▸ Exercise details
Copy out, word for word, the lines from the start of the data below through the line containing "ATOM 23 C C", and no others.

-*-

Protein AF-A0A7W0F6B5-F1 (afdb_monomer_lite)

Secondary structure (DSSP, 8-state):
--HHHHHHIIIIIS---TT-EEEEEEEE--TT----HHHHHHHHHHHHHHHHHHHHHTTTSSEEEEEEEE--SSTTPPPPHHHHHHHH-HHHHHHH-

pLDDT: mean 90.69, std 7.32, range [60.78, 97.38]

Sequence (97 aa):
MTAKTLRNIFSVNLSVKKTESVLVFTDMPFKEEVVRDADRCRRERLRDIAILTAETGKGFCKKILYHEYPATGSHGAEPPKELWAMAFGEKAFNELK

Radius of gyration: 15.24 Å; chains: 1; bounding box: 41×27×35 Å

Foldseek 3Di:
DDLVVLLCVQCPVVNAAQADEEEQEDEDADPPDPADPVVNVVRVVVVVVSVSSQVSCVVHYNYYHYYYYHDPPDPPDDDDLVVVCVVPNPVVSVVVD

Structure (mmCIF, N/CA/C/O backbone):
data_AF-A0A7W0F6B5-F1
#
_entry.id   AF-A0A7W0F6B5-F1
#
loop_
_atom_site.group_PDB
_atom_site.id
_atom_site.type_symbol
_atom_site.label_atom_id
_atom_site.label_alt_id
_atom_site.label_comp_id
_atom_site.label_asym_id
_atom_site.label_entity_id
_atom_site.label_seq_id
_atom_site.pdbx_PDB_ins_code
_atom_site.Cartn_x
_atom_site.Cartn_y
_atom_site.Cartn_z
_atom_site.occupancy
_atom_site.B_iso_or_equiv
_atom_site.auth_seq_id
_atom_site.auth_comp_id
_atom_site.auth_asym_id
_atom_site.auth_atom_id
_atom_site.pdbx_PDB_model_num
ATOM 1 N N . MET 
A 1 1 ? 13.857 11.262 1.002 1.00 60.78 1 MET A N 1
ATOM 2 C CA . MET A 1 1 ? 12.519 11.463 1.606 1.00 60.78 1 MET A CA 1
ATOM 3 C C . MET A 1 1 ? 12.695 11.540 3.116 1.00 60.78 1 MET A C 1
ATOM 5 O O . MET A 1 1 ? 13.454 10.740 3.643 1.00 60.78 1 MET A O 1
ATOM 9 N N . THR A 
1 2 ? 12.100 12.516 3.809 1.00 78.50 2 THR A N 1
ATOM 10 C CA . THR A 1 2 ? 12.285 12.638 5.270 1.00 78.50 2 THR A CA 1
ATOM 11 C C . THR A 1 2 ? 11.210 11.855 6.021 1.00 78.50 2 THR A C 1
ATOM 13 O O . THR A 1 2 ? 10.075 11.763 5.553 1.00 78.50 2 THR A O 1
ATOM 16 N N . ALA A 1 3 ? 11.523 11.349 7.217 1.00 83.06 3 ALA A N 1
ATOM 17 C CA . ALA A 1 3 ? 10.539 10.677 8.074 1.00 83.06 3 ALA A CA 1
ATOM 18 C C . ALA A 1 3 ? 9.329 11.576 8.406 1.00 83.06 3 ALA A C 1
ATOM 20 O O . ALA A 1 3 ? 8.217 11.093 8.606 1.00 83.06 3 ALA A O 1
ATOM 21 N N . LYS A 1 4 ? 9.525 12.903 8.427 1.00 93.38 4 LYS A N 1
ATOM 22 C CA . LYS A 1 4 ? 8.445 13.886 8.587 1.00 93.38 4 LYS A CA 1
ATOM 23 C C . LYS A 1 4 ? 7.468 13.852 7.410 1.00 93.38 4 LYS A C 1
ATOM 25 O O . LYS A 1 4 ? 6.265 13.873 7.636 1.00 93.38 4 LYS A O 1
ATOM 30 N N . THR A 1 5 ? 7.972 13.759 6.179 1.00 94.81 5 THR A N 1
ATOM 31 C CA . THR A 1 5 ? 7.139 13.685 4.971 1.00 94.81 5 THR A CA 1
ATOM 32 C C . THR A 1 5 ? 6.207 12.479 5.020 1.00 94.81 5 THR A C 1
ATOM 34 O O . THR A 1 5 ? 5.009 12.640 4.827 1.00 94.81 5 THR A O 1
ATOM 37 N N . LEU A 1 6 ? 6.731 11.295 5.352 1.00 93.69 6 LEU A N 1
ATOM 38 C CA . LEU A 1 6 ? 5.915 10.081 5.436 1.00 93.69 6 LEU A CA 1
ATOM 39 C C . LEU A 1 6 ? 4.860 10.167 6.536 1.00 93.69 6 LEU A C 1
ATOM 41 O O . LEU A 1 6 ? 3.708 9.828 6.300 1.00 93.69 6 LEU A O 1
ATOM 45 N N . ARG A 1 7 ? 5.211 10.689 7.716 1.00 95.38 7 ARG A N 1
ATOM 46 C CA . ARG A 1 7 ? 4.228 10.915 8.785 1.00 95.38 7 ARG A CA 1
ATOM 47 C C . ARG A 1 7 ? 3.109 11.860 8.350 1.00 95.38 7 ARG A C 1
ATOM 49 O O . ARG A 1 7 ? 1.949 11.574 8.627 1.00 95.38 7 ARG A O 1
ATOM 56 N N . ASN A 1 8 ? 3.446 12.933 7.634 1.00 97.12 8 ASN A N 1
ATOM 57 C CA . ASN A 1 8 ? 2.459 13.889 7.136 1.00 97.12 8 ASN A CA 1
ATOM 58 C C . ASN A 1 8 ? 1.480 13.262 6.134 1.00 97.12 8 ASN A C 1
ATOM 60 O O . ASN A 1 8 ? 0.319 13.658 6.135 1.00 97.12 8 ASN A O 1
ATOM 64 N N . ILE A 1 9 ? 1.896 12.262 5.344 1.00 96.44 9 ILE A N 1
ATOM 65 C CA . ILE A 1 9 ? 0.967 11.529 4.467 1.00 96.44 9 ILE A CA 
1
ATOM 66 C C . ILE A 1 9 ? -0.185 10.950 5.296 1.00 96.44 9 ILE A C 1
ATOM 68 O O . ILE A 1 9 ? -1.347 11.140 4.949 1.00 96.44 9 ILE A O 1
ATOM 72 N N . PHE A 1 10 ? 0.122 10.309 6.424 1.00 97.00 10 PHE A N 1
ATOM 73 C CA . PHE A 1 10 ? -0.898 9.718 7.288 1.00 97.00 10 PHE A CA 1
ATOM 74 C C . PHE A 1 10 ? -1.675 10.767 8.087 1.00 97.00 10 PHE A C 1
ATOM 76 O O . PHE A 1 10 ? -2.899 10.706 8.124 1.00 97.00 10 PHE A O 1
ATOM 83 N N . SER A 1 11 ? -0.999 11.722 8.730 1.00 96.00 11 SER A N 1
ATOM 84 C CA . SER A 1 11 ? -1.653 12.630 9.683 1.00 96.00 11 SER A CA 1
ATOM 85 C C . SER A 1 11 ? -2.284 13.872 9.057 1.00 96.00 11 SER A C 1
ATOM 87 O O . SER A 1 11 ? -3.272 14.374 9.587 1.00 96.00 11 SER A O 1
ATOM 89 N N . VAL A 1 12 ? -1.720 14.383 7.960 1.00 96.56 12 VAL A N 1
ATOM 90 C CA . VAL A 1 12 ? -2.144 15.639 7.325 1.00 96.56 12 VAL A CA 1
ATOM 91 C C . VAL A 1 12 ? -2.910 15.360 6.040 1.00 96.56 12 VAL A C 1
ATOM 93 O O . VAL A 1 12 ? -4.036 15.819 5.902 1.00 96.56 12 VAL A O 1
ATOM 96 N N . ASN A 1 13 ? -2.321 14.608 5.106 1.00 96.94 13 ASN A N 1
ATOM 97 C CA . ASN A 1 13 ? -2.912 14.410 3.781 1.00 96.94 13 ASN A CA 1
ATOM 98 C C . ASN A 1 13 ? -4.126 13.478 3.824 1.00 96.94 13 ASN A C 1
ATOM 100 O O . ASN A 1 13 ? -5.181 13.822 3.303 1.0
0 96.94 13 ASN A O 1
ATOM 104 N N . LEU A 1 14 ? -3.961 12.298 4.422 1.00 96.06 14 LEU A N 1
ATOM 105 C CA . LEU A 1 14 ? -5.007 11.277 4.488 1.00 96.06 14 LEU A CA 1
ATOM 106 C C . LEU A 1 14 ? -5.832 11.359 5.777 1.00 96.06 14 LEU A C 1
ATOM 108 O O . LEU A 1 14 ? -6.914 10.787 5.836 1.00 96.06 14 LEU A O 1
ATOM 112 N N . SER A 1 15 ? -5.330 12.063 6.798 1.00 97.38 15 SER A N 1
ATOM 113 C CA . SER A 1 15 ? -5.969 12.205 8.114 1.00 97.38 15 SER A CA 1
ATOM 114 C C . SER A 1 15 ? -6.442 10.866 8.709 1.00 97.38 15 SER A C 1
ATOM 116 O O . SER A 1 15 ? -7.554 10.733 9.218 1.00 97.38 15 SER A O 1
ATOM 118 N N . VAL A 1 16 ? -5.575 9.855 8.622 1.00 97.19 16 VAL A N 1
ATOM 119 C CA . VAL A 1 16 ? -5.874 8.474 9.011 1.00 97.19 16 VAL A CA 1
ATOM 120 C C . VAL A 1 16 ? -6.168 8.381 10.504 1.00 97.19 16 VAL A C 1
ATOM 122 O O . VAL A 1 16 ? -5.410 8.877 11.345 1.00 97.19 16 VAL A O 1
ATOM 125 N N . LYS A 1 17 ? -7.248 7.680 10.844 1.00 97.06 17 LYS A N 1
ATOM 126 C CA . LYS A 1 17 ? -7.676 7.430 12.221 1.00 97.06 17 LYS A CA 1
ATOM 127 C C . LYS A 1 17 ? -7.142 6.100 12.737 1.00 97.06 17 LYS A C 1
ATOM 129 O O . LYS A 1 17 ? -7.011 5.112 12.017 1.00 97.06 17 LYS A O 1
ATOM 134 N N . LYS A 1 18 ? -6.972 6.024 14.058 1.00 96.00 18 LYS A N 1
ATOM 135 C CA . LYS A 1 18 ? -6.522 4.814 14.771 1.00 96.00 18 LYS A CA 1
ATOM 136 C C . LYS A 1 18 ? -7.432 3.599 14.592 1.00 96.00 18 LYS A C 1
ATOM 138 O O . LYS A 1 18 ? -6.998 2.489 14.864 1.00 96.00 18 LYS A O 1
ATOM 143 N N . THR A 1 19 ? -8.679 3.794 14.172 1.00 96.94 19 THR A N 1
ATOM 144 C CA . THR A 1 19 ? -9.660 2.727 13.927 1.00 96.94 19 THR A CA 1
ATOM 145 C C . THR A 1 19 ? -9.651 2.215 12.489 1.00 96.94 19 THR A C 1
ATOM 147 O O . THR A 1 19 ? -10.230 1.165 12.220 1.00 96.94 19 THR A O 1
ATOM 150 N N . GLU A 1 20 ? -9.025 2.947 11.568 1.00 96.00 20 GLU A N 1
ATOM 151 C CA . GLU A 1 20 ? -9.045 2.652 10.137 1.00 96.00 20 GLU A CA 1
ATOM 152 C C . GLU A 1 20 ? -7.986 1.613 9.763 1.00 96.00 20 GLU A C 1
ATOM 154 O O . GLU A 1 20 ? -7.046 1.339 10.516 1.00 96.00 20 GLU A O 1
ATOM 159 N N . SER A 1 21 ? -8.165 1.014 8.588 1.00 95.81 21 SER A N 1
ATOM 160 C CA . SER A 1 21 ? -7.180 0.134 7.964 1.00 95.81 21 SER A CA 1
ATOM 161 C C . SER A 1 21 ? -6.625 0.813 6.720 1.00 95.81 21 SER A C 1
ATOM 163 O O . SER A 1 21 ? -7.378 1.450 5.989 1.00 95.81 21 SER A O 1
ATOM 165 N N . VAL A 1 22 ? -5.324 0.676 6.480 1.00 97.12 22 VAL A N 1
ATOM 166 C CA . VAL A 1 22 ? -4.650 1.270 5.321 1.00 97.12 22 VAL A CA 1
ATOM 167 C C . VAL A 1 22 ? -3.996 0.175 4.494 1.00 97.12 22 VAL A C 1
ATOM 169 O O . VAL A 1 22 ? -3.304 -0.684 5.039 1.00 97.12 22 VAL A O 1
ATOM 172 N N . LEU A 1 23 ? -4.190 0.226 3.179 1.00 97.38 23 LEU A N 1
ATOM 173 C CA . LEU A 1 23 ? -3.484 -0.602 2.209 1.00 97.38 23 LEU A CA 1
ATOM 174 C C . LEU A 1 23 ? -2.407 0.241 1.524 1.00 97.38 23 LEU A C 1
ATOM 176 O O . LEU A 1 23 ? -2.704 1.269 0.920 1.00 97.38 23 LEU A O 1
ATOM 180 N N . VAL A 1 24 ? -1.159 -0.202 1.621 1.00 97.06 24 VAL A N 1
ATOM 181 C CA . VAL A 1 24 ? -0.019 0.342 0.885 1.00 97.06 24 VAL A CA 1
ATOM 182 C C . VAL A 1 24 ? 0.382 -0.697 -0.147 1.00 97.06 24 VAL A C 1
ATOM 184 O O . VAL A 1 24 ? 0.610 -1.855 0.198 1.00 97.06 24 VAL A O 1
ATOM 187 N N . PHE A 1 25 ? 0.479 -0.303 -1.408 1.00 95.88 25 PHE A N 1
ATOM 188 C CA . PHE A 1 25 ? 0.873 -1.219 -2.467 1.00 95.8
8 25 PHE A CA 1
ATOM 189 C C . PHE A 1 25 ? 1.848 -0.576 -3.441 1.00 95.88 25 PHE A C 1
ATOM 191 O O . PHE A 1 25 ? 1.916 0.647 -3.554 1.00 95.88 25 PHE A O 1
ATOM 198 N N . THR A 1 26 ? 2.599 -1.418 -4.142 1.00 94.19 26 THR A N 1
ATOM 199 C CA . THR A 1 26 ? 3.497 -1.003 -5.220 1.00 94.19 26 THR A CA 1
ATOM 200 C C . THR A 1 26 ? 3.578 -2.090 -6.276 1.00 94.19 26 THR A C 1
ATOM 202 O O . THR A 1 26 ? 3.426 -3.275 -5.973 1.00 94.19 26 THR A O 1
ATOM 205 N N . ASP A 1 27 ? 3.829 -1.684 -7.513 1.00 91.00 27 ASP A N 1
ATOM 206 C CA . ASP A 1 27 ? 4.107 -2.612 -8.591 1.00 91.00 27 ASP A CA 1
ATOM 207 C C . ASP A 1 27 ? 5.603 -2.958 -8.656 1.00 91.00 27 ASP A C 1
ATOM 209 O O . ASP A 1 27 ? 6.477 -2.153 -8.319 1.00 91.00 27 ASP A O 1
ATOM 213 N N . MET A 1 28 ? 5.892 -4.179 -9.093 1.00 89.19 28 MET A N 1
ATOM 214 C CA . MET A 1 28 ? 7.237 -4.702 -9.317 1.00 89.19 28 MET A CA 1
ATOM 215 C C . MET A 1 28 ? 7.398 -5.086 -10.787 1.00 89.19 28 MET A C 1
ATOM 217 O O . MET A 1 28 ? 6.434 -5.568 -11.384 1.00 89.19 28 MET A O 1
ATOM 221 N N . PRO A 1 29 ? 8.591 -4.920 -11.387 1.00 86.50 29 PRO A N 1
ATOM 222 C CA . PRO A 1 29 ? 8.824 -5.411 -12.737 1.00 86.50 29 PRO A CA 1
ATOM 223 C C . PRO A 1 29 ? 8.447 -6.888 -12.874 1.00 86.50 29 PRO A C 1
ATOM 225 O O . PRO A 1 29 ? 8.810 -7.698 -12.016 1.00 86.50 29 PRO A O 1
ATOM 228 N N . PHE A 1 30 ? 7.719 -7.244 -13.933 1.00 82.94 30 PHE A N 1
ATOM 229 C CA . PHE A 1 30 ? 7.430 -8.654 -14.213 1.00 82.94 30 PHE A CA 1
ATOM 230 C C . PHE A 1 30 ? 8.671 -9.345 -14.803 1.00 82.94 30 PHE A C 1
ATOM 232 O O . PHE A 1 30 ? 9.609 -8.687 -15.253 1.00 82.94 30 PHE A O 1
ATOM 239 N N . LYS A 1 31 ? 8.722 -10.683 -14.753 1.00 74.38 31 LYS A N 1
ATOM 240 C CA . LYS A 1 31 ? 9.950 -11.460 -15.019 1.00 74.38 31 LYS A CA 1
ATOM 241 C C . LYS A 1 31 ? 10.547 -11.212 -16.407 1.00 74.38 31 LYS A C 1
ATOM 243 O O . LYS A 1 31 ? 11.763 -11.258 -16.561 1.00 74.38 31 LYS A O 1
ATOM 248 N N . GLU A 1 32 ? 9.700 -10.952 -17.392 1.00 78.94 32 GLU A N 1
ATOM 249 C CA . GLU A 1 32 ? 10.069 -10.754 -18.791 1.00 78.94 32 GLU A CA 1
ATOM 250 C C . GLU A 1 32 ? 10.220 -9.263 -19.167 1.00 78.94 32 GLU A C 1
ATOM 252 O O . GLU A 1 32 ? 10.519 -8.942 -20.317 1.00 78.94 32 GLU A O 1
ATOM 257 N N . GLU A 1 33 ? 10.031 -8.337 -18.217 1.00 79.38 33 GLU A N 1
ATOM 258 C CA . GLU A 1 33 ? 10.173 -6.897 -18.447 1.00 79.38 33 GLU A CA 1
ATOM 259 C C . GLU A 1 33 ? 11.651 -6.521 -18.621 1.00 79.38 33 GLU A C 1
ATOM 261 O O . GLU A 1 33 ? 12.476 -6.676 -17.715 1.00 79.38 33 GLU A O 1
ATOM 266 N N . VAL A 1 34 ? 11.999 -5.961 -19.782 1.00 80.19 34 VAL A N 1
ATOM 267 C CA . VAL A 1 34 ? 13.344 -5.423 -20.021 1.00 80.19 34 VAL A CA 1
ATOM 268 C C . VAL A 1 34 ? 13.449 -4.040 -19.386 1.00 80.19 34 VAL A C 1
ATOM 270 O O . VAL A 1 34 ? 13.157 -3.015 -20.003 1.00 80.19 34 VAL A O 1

-*-

▸ The completed task
Protein AF-A0A7W0F6B5-F1 (afdb_monomer_lite)

Secondary structure (DSSP, 8-state):
--HHHHHHIIIIIS---TT-EEEEEEEE--TT----HHHHHHHHHHHHHHHHHHHHHTTTSSEEEEEEEE--SSTTPPPPHHHHHHHH-HHHHHHH-

pLDDT: mean 90.69, std 7.32, range [60.78, 97.38]

Sequence (97 aa):
MTAKTLRNIFSVNLSVKKTESVLVFTDMPFKEEVVRDADRCRRERLRDIAILTAETGKGFCKKILYHEYPATGSHGAEPPKELWAMAFGEKAFNELK

Radius of gyration: 15.24 Å; chains: 1; bounding box: 41×27×35 Å

Foldseek 3Di:
DDLVVLLCVQCPVVNAAQADEEEQEDEDADPPDPADPVVNVVRVVVVVVSVSSQVSCVVHYNYYHYYYYHDPPDPPDDDDLVVVCVVPNPVVSVVVD

Structure (mmCIF, N/CA/C/O backbone):
data_AF-A0A7W0F6B5-F1
#
_entry.id   AF-A0A7W0F6B5-F1
#
loop_
_atom_site.group_PDB
_atom_site.id
_atom_site.type_symbol
_atom_site.label_atom_id
_atom_site.label_alt_id
_atom_site.label_comp_id
_atom_site.label_asym_id
_atom_site.label_entity_id
_atom_site.label_seq_id
_atom_site.pdbx_PDB_ins_code
_atom_site.Cartn_x
_atom_site.Cartn_y
_atom_site.Cartn_z
_atom_site.occupancy
_atom_site.B_iso_or_equiv
_atom_site.auth_seq_id
_atom_site.auth_comp_id
_atom_site.auth_asym_id
_atom_site.auth_atom_id
_atom_site.pdbx_PDB_model_num
ATOM 1 N N . MET 
A 1 1 ? 13.857 11.262 1.002 1.00 60.78 1 MET A N 1
ATOM 2 C CA . MET A 1 1 ? 12.519 11.463 1.606 1.00 60.78 1 MET A CA 1
ATOM 3 C C . MET A 1 1 ? 12.695 11.540 3.116 1.00 60.78 1 MET A C 1
ATOM 5 O O . MET A 1 1 ? 13.454 10.740 3.643 1.00 60.78 1 MET A O 1
ATOM 9 N N . THR A 
1 2 ? 12.100 12.516 3.809 1.00 78.50 2 THR A N 1
ATOM 10 C CA . THR A 1 2 ? 12.285 12.638 5.270 1.00 78.50 2 THR A CA 1
ATOM 11 C C . THR A 1 2 ? 11.210 11.855 6.021 1.00 78.50 2 THR A C 1
ATOM 13 O O . THR A 1 2 ? 10.075 11.763 5.553 1.00 78.50 2 THR A O 1
ATOM 16 N N . ALA A 1 3 ? 11.523 11.349 7.217 1.00 83.06 3 ALA A N 1
ATOM 17 C CA . ALA A 1 3 ? 10.539 10.677 8.074 1.00 83.06 3 ALA A CA 1
ATOM 18 C C . ALA A 1 3 ? 9.329 11.576 8.406 1.00 83.06 3 ALA A C 1
ATOM 20 O O . ALA A 1 3 ? 8.217 11.093 8.606 1.00 83.06 3 ALA A O 1
ATOM 21 N N . LYS A 1 4 ? 9.525 12.903 8.427 1.00 93.38 4 LYS A N 1
ATOM 22 C CA . LYS A 1 4 ? 8.445 13.886 8.587 1.00 93.38 4 LYS A CA 1
ATOM 23 C C . LYS A 1 4 ? 7.468 13.852 7.410 1.00 93.38 4 LYS A C 1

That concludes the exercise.